Diketahui salah satunya solusinya yang disebutkan Presiden ialah dengan melakukan subsidi silang dengan memanfaatkan kompensasi dari usaha-usaha milik Pertamina lainnya.
“Saya sampaikan, ini bukan masalah untung dan rugi. Ini masalah keadilan sosial bagi seluruh rakyat Indonesia. Jumlah Rp800 miliar itu terserah dicarikan subsidi silang dari mana, itu urusan Pertamina. Tapi yang saya mau ada keadilan bagi seluruh rakyat Indonesia. Sehingga harganya sekarang di seluruh kabupaten yaitu Rp6.450 per liter untuk premium,” sebut Jokowi seperti yang disampaikan Tim Komunikasi Presiden, Selasa (18/10/2016).
Presiden Jokowi juga meyakini, Pertamina pasti mampu mengemban tugas ini dengan baik melalui efisiensi tanpa mengurangi keuntungan yang ada. Terlebih bila mengingat kemudahan-kemudahan yang telah diberikan pemerintah kepada Pertamina dalam menjalankan bisnisnya.
“Sebagai BUMN, Pertamina juga sudah banyak memperoleh hak-hak istimewa untuk berbisnis. Jadi wajar pemerintah memerintahkan untuk mengemban tugas mewujudkan keadilan di harga BBM,” lanjutnya.

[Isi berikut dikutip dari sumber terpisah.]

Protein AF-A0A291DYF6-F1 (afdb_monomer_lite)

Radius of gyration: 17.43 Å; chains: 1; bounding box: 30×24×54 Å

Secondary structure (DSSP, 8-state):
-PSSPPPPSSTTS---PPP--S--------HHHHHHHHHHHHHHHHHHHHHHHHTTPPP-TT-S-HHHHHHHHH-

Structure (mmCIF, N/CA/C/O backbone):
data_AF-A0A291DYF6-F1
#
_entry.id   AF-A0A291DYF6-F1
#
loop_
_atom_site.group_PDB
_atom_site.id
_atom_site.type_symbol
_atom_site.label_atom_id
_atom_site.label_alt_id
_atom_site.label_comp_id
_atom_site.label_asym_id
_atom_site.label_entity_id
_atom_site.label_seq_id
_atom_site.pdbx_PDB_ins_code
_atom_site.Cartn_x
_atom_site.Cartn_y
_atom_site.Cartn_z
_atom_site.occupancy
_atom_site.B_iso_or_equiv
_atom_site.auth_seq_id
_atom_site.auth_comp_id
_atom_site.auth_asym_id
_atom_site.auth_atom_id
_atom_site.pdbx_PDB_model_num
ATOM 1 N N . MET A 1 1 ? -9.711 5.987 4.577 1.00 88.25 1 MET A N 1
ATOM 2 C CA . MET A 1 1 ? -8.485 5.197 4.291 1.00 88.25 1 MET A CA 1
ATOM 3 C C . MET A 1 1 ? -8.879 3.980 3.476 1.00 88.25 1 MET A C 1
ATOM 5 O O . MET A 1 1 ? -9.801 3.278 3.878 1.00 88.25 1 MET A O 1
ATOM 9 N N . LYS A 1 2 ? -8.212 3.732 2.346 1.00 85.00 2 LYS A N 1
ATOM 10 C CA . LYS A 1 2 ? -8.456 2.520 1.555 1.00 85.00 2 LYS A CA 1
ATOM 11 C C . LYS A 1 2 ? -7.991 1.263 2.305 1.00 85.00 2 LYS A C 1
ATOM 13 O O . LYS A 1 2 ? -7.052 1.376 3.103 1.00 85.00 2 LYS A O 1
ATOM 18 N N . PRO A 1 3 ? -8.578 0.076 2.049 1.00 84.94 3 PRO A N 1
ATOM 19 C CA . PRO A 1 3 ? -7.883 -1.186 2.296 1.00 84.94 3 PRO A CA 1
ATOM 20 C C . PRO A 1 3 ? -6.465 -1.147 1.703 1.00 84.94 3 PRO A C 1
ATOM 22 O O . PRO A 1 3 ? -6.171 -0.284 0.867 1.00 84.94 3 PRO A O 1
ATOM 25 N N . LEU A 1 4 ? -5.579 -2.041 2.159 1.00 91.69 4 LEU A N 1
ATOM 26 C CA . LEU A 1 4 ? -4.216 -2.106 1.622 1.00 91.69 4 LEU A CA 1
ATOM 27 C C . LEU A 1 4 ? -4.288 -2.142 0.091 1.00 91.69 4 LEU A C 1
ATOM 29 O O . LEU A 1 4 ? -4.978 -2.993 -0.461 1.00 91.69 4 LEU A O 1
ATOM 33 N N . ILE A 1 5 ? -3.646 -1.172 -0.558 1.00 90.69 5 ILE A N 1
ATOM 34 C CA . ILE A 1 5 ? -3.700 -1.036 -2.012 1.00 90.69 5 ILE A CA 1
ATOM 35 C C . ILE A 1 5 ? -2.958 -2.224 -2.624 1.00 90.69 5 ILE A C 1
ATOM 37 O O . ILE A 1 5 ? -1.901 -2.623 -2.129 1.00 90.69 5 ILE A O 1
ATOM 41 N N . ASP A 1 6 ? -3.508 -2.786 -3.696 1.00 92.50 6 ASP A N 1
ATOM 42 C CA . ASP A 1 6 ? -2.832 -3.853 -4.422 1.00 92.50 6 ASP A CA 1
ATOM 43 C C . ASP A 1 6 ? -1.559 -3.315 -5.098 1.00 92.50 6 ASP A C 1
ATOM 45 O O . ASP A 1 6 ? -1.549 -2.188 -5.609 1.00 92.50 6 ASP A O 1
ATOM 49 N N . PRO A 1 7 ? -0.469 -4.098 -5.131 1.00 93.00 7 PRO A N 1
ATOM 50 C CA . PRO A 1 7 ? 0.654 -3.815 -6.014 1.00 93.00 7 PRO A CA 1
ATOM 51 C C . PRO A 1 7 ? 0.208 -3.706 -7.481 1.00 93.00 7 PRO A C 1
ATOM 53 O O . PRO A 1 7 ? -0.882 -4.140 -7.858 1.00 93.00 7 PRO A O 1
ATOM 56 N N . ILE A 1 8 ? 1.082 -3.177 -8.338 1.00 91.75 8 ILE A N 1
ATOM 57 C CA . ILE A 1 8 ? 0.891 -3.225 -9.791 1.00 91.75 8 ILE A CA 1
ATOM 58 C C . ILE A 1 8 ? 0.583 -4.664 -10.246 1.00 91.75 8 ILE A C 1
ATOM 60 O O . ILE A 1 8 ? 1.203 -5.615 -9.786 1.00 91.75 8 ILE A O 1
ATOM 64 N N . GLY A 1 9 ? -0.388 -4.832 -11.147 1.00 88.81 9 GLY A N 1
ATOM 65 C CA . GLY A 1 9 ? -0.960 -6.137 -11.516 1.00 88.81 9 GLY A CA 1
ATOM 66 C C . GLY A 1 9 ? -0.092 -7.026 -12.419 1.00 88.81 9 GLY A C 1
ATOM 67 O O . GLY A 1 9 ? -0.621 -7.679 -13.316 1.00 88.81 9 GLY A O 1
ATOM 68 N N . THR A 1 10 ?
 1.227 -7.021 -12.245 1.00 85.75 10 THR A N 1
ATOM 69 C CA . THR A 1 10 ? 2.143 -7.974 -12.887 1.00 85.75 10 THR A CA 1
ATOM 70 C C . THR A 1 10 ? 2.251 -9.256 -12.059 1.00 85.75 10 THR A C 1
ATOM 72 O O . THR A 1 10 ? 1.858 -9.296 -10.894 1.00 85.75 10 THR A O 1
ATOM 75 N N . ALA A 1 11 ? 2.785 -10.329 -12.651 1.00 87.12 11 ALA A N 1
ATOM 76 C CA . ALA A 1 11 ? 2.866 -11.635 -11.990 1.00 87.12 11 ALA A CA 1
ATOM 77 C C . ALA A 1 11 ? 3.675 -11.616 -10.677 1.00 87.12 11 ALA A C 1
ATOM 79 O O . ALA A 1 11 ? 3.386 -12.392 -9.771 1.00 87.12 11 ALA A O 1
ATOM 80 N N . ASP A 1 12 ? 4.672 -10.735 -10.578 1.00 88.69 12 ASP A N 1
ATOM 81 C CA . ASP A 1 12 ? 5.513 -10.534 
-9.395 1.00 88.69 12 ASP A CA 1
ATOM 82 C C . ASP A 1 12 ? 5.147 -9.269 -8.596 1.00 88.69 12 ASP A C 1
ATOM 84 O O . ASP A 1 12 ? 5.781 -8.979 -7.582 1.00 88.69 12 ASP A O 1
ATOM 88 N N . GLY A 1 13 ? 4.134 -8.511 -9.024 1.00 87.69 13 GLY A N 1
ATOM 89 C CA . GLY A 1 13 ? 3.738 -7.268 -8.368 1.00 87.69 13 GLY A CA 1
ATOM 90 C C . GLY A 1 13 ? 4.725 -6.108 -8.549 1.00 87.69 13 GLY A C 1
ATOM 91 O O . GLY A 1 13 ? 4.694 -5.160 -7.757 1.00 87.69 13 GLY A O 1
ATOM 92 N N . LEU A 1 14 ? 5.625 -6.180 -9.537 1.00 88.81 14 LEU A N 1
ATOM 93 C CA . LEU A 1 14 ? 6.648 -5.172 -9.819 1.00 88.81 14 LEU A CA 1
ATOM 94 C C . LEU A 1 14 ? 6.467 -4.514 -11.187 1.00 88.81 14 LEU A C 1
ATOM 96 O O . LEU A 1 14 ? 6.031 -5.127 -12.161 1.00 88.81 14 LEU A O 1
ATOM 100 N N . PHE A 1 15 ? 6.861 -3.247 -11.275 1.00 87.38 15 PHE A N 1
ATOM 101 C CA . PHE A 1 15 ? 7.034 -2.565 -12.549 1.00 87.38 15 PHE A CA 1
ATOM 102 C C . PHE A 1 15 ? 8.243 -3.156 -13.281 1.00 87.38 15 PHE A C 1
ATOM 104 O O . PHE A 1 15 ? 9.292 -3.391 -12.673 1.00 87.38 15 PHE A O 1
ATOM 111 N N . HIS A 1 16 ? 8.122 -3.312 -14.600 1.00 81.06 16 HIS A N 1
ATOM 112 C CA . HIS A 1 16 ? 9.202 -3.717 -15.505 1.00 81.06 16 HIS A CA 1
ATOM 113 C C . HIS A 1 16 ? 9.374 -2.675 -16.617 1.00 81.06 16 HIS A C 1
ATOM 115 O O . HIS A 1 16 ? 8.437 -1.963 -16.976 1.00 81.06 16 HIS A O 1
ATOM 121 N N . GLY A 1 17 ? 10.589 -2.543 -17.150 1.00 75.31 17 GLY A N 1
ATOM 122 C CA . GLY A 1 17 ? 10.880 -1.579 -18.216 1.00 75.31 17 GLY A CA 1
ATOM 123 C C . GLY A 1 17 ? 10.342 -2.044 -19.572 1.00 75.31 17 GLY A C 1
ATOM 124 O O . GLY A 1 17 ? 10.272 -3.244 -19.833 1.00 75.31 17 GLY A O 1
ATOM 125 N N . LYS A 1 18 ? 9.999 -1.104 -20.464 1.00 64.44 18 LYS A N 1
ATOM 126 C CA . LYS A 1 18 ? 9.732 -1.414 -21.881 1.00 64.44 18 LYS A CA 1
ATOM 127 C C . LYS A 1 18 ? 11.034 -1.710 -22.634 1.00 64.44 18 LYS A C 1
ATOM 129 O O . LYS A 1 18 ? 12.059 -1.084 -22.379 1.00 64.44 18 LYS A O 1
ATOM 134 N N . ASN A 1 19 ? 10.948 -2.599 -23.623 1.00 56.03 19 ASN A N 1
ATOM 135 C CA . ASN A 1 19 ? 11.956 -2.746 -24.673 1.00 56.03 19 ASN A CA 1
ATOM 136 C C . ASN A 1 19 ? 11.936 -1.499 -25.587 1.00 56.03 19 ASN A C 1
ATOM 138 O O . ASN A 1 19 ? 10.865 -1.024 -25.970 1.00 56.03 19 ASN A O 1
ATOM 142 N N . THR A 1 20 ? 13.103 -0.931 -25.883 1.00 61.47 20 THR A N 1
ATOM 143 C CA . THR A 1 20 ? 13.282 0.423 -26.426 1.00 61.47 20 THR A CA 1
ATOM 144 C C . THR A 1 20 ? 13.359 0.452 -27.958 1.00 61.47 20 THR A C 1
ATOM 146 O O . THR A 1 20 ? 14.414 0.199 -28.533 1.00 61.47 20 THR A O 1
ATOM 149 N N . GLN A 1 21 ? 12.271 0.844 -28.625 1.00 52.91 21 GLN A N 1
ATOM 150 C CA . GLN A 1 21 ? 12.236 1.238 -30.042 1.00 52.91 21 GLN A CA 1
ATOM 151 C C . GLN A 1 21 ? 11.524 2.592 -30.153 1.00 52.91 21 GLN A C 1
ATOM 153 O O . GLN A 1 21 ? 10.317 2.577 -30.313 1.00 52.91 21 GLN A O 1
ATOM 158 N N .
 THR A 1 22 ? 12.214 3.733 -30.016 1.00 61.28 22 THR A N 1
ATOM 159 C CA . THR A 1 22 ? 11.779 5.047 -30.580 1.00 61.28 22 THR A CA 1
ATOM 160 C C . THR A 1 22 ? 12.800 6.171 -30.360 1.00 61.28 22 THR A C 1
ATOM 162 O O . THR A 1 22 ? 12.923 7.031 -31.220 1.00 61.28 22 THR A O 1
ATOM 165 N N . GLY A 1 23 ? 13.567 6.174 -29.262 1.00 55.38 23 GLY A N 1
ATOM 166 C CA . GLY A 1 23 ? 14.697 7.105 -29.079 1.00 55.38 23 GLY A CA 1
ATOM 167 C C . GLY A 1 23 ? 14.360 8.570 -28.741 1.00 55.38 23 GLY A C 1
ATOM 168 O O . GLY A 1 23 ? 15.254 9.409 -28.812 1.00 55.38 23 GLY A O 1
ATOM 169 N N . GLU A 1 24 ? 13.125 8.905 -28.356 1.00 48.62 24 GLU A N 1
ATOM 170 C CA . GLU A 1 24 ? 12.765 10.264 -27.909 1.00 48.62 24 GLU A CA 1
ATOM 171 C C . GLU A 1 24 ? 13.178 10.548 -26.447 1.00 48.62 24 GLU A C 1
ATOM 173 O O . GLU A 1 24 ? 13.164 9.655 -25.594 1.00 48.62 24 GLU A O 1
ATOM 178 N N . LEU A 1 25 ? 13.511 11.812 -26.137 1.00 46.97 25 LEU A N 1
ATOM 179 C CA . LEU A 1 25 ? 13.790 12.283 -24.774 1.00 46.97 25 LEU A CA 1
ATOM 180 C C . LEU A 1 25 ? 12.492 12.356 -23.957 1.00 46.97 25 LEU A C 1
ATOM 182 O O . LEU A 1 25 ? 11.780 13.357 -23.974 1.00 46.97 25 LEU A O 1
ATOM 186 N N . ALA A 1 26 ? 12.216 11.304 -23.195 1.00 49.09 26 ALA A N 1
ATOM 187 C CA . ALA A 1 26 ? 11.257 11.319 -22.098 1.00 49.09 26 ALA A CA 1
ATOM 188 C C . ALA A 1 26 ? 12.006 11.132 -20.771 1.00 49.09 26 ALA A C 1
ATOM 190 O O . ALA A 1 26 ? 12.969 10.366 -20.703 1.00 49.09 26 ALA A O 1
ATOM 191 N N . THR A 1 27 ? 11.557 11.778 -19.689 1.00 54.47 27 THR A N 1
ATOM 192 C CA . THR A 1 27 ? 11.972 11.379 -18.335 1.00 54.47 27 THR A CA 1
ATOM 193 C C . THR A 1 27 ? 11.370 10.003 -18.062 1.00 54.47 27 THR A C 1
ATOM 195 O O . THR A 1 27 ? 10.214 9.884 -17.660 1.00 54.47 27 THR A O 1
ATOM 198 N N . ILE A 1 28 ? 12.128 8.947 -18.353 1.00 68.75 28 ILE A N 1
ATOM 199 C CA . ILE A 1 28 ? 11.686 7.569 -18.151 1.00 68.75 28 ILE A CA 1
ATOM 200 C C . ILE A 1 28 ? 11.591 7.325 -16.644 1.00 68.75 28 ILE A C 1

Tentunya upaya mewujudkan kebijakan BBM satu harga di Papua dan Papua Barat tersebut tidak melulu menjadi tanggung jawab pemerintah dan BUMN saja, tapi juga memerlukan kerja sama dari berbagai pihak. Pemerintah daerah misalnya, Presiden meminta pemerintah daerah untuk turut berperan serta mengawasi pelaksanaan kebijakan tersebut di lapangan.
“Kadang-kadang kebijakan itu pelaksanaan di lapangan tidak diikuti. Bisa terjadi salah pengertian. Kapolda di sini juga harus ikut mengawasi betul-betul harga itu memang sampai di masyarakat,” ungkapnya.
Tidak hanya itu, Presiden jokowi juga meminta Pertamina untuk menyoroti harga BBM di tingkat penyalur dan pengecer. Presiden tidak menginginkan terjadinya kenaikan harga yang terlalu besar bila BBM tersebut telah sampai di tangan masyarakat.
“Saya juga titip, harga di APMS (Agen Penyalur Minyak dan Solar) saya harapkan juga sama ketika sampai di masyarakat. Jangan sampai nanti dibeli segelintir orang untuk dijual lagi dengan harga yang berbeda. Itu yang saya tidak mau. Harganya harus harga di masyarakat, jadi cara penyalurannya harus benar,” pungkasnya.